I'm using nginx on a Raspberry Pi, and proxy a websocket connection to Mosquitto. Until nginx 1.9.10 it worked, now with 1.9.12 it crashes (I skipped 1.9.11).

  location /mqtt/ {
    proxy_pass https://127.0.0.1:9002;
    proxy_http_version 1.1;
    proxy_set_header Upgrade $http_upgrade;
    proxy_set_header Connection "upgrade";
    proxy_buffering off;
  }

I built the package from http://nginx.org/packages/mainline/debian/ with "apt-get -b source nginx".
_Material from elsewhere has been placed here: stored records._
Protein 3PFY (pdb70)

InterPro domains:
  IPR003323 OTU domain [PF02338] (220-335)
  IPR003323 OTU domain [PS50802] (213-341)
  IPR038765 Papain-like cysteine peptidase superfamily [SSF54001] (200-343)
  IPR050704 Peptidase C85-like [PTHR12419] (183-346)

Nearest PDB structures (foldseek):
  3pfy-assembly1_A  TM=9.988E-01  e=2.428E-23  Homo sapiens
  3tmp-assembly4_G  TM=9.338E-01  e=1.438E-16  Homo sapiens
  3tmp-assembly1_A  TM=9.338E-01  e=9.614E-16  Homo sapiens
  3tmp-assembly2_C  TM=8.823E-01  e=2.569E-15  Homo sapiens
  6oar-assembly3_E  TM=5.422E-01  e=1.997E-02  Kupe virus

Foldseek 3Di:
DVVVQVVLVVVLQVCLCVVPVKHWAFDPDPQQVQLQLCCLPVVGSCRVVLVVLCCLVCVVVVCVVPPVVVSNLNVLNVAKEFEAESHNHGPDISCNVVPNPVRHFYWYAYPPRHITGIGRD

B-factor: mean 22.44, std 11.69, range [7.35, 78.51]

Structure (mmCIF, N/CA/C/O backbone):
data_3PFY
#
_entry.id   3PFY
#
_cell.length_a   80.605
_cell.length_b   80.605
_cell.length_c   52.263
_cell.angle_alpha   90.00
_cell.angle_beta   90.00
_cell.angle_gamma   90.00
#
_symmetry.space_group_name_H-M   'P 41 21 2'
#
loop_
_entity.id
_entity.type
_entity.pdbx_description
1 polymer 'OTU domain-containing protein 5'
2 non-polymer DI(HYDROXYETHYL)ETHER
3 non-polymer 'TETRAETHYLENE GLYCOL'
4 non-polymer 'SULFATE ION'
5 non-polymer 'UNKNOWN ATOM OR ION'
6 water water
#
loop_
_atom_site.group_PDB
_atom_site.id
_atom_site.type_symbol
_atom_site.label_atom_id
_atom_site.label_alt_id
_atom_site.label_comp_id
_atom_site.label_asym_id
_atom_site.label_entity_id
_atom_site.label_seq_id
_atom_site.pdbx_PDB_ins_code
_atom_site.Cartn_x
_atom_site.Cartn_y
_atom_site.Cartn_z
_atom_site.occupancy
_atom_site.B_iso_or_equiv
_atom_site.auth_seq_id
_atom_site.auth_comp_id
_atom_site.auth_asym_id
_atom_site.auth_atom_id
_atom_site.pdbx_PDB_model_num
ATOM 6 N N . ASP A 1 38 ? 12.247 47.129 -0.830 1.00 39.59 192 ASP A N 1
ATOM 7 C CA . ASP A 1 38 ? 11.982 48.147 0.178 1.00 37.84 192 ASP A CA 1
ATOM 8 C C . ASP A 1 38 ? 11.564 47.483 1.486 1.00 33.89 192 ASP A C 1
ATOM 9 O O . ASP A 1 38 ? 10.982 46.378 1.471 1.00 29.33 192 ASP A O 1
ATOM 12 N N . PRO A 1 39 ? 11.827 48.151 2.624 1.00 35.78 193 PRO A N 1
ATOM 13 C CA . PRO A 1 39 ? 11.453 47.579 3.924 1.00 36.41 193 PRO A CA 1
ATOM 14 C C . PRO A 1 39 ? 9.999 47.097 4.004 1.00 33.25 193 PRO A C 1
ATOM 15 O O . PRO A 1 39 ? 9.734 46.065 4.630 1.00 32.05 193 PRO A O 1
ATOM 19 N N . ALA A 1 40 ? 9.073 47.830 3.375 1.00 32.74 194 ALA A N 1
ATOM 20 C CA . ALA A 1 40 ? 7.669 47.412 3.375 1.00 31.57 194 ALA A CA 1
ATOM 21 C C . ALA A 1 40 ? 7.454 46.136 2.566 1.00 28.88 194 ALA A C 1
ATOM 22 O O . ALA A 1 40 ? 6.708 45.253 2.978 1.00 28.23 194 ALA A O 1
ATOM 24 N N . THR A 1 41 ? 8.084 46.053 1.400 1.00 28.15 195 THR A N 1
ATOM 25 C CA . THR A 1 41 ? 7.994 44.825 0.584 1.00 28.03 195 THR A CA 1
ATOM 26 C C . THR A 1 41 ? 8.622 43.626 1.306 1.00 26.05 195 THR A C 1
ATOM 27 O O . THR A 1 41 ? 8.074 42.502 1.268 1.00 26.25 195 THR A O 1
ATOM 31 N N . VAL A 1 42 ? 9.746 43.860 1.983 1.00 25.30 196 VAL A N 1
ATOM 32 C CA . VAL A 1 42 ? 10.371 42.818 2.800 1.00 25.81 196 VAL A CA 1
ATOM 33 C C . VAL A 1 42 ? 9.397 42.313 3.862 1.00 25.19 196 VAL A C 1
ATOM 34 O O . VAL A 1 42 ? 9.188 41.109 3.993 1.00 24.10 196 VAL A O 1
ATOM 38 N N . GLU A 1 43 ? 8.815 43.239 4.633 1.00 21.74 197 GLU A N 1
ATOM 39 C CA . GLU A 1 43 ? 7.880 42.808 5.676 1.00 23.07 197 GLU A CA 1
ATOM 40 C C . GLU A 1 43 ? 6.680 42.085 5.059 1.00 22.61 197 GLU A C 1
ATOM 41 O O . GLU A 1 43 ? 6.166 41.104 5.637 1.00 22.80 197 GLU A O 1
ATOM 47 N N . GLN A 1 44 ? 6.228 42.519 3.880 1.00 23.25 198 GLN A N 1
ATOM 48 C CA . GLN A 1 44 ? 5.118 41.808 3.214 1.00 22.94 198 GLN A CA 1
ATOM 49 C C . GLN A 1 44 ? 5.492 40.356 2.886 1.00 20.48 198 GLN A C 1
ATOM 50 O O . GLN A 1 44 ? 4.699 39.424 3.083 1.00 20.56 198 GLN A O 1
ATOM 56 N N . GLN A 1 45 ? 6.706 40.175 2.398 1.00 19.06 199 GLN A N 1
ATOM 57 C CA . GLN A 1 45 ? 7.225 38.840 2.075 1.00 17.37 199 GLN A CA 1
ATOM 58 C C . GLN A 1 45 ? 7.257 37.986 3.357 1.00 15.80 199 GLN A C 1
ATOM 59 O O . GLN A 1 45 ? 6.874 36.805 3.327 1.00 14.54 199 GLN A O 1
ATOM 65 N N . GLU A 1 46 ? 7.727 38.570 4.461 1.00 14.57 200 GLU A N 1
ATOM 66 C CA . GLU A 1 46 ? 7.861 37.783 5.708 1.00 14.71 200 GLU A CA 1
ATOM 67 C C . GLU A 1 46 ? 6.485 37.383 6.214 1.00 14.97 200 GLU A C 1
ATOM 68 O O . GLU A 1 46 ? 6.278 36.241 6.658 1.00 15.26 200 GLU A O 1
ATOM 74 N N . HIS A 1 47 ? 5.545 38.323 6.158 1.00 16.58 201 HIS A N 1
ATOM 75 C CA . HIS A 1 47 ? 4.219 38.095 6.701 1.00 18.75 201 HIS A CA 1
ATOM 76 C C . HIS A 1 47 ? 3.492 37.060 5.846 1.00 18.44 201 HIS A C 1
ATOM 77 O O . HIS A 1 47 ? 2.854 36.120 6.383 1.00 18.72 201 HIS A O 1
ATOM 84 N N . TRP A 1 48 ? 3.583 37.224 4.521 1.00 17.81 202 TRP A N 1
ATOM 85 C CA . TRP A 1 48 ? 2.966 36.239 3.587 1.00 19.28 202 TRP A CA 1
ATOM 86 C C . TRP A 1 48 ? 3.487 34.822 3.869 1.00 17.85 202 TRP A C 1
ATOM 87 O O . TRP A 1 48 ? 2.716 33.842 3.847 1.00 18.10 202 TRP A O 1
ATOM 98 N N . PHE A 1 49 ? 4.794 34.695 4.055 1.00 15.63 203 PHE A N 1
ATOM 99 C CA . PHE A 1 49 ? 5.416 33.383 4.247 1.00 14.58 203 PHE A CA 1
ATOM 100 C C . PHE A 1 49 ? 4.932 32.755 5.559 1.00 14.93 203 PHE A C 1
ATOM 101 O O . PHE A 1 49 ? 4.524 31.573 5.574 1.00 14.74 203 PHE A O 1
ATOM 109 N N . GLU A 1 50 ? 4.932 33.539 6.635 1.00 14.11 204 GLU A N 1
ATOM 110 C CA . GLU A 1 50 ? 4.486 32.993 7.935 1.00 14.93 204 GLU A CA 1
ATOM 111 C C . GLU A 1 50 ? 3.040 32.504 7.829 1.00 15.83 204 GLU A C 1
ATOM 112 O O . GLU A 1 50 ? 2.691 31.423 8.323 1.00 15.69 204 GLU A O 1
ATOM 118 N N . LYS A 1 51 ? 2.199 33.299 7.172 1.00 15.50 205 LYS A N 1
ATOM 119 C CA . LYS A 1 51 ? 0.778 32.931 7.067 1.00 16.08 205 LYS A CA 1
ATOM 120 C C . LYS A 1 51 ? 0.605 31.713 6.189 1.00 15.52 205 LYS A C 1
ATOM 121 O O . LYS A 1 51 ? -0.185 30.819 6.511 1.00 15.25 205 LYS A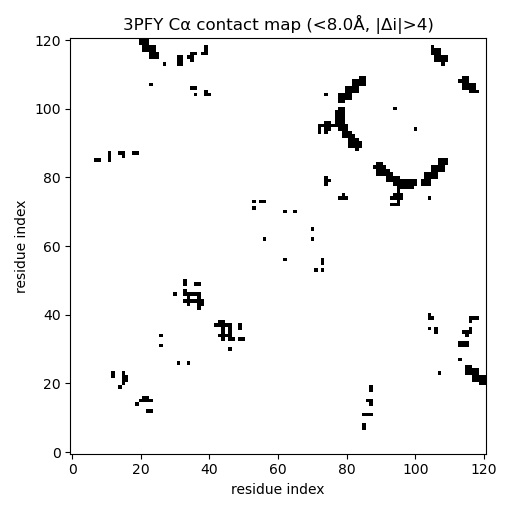 O 1
ATOM 125 N N . ALA A 1 52 ? 1.351 31.664 5.074 1.00 14.75 206 ALA A N 1
ATOM 126 C CA . ALA A 1 52 ? 1.207 30.538 4.127 1.00 15.45 206 ALA A CA 1
ATOM 127 C C . ALA A 1 52 ? 1.663 29.249 4.781 1.00 13.82 206 ALA A C 1
ATOM 128 O O . ALA A 1 52 ? 1.057 28.189 4.619 1.00 14.94 206 ALA A O 1
ATOM 130 N N . LEU A 1 53 ? 2.748 29.322 5.535 1.00 14.28 207 LEU A N 1
ATOM 131 C CA . LEU A 1 53 ? 3.243 28.138 6.152 1.00 13.94 207 LEU A CA 1
ATOM 132 C C . LEU A 1 53 ? 2.273 27.662 7.240 1.00 14.06 207 LEU A C 1
ATOM 133 O O . LEU A 1 53 ? 1.989 26.475 7.361 1.00 13.77 207 LEU A O 1
ATOM 138 N N . ARG A 1 54 ? 1.725 28.601 8.016 1.00 13.38 208 ARG A N 1
ATOM 139 C CA . ARG A 1 54 ? 0.716 28.225 9.027 1.00 13.71 208 ARG A CA 1
ATOM 140 C C . ARG A 1 54 ? -0.534 27.619 8.361 1.00 13.97 208 ARG A C 1
ATOM 141 O O . ARG A 1 54 ? -1.038 26.566 8.773 1.00 13.74 208 ARG A O 1
ATOM 149 N N . ASP A 1 55 ? -1.035 28.279 7.318 1.00 13.19 209 ASP A N 1
ATOM 150 C CA . ASP A 1 55 ? -2.303 27.842 6.737 1.00 14.81 209 ASP A CA 1
ATOM 151 C C . ASP A 1 55 ? -2.154 26.570 5.888 1.00 14.51 209 ASP A C 1
ATOM 152 O O . ASP A 1 55 ? -3.086 25.747 5.850 1.00 16.26 209 ASP A O 1
ATOM 157 N N . LYS A 1 56 ? -1.033 26.426 5.199 1.00 13.47 210 LYS A N 1
ATOM 158 C CA . LYS A 1 56 ? -0.909 25.290 4.251 1.00 13.83 210 LYS A CA 1
ATOM 159 C C . LYS A 1 56 ? -0.378 24.079 4.954 1.00 12.96 210 LYS A C 1
ATOM 160 O O . LYS A 1 56 ? -0.746 22.951 4.621 1.00 15.05 210 LYS A O 1
ATOM 166 N N . LYS A 1 57 ? 0.518 24.273 5.938 1.00 13.17 211 LYS A N 1
ATOM 167 C CA . LYS A 1 57 ? 1.222 23.138 6.536 1.00 14.80 211 LYS A CA 1
ATOM 168 C C . LYS A 1 57 ? 0.974 22.984 8.032 1.00 15.33 211 LYS A C 1
ATOM 169 O O . LYS A 1 57 ? 1.330 21.937 8.626 1.00 17.73 211 LYS A O 1
ATOM 175 N N . GLY A 1 58 ? 0.407 24.015 8.650 1.00 14.65 212 GLY A N 1
ATOM 176 C CA . GLY A 1 58 ? 0.195 24.009 10.094 1.00 15.75 212 GLY A CA 1
ATOM 177 C C . GLY A 1 58 ? 1.473 24.259 10.876 1.00 15.73 212 GLY A C 1
ATOM 178 O O . GLY A 1 58 ? 1.504 24.005 12.082 1.00 18.58 212 GLY A O 1
ATOM 179 N N . PHE A 1 59 ? 2.500 24.771 10.204 1.00 13.94 213 PHE A N 1
ATOM 180 C CA . PHE A 1 59 ? 3.811 25.026 10.884 1.00 13.95 213 PHE A CA 1
ATOM 181 C C . PHE A 1 59 ? 3.915 26.504 11.291 1.00 14.46 213 PHE A C 1
ATOM 182 O O . PHE A 1 59 ? 3.376 27.398 10.643 1.00 15.38 213 PHE A O 1
ATOM 190 N N A ILE A 1 60 ? 4.640 26.752 12.373 0.50 15.23 214 ILE A N 1
ATOM 191 N N B ILE A 1 60 ? 4.650 26.742 12.370 0.50 15.31 214 ILE A N 1
ATOM 192 C CA A ILE A 1 60 ? 4.840 28.087 12.886 0.50 15.50 214 ILE A CA 1
ATOM 193 C CA B ILE A 1 60 ? 4.856 28.063 12.919 0.50 15.73 214 ILE A CA 1
ATOM 194 C C A ILE A 1 60 ? 6.313 28.469 12.744 0.50 14.94 214 ILE A C 1
ATOM 195 C C B ILE A 1 60 ? 6.327 28.460 12.732 0.50 15.02 214 ILE A C 1
ATOM 196 O O A ILE A 1 60 ? 7.183 27.667 13.059 0.50 14.94 214 ILE A O 1
ATOM 197 O O B ILE A 1 60 ? 7.211 27.658 12.994 0.50 15.06 214 ILE A O 1
ATOM 206 N N . ILE A 1 61 ? 6.584 29.678 12.269 1.00 14.37 215 ILE A N 1
ATOM 207 C CA . ILE A 1 61 ? 7.970 30.186 12.231 1.00 15.20 215 ILE A CA 1
ATOM 208 C C . ILE A 1 61 ? 8.242 30.771 13.617 1.00 15.39 215 ILE A C 1
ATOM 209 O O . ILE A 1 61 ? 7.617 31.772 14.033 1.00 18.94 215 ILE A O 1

root@rpi:/tmp/nginx/cores# gdb /usr/sbin/nginx /tmp/nginx/cores/core
GNU gdb (Raspbian 7.7.1+dfsg-5) 7.7.1
Copyright (C) 2014 Free Software Foundation, Inc.
License GPLv3+: GNU GPL version 3 or later <http://gnu.org/licenses/gpl.html>
This is free software: you are free to change and redistribute it.
There is NO WARRANTY, to the extent permitted by law.  Type "show copying"
and "show warranty" for details.
This GDB was configured as "arm-linux-gnueabihf".
Type "show configuration" for configuration details.
For bug reporting instructions, please see:
<http://www.gnu.org/software/gdb/bugs/>.
Find the GDB manual and other documentation resources online at:
<http://www.gnu.org/software/gdb/documentation/>.
For help, type "help".
Type "apropos word" to search for commands related to "word"...
Reading symbols from /usr/sbin/nginx...Reading symbols from /usr/lib/debug//usr/sbin/nginx...done.
done.
[New LWP 10218]
[Thread debugging using libthread_db enabled]
Using host libthread_db library "/lib/arm-linux-gnueabihf/libthread_db.so.1".
Core was generated by `nginx: worker process                   '.
Program terminated with signal SIGSEGV, Segmentation fault.
#0  0x01459288 in ?? ()
(gdb) bt
#0  0x01459288 in ?? ()
#1  0x00066a84 in ngx_http_upstream_process_header (r=0x145c9a0, u=0x145d3a0) at src/http/ngx_http_upstream.c:2133
#2  0x00064a60 in ngx_http_upstream_handler (ev=<optimized out>) at src/http/ngx_http_upstream.c:1110
#3  0x00041928 in ngx_epoll_process_events (cycle=<optimized out>, timer=<optimized out>, flags=<optimized out>)
    at src/event/modules/ngx_epoll_module.c:822
#4  0x000397e4 in ngx_process_events_and_timers (cycle=cycle@entry=0x13c82e0) at src/event/ngx_event.c:242
#5  0x0003fa70 in ngx_worker_process_cycle (cycle=0x13c82e0, data=<optimized out>) at src/os/unix/ngx_process_cycle.c:753
#6  0x0003e488 in ngx_spawn_process (cycle=cycle@entry=0x13c82e0, proc=0x7e0, data=0x6, name=0xbef60 "worker process", 
    respawn=respawn@entry=0) at src/os/unix/ngx_process.c:198
#7  0x00040bcc in ngx_reap_children (cycle=0x13c82e0) at src/os/unix/ngx_process_cycle.c:621
#8  ngx_master_process_cycle (cycle=cycle@entry=0x13c82e0) at src/os/unix/ngx_process_cycle.c:174
#9  0x0001f1a8 in main (argc=<optimized out>, argv=<optimized out>) at src/core/nginx.c:367
(gdb) q

Change History (8)

comment:1 by Maxim Dounin, 8 years ago

There were previous reports about compilation issues on Raspberry Pi, see ticket #748. Likely you are facing something similar.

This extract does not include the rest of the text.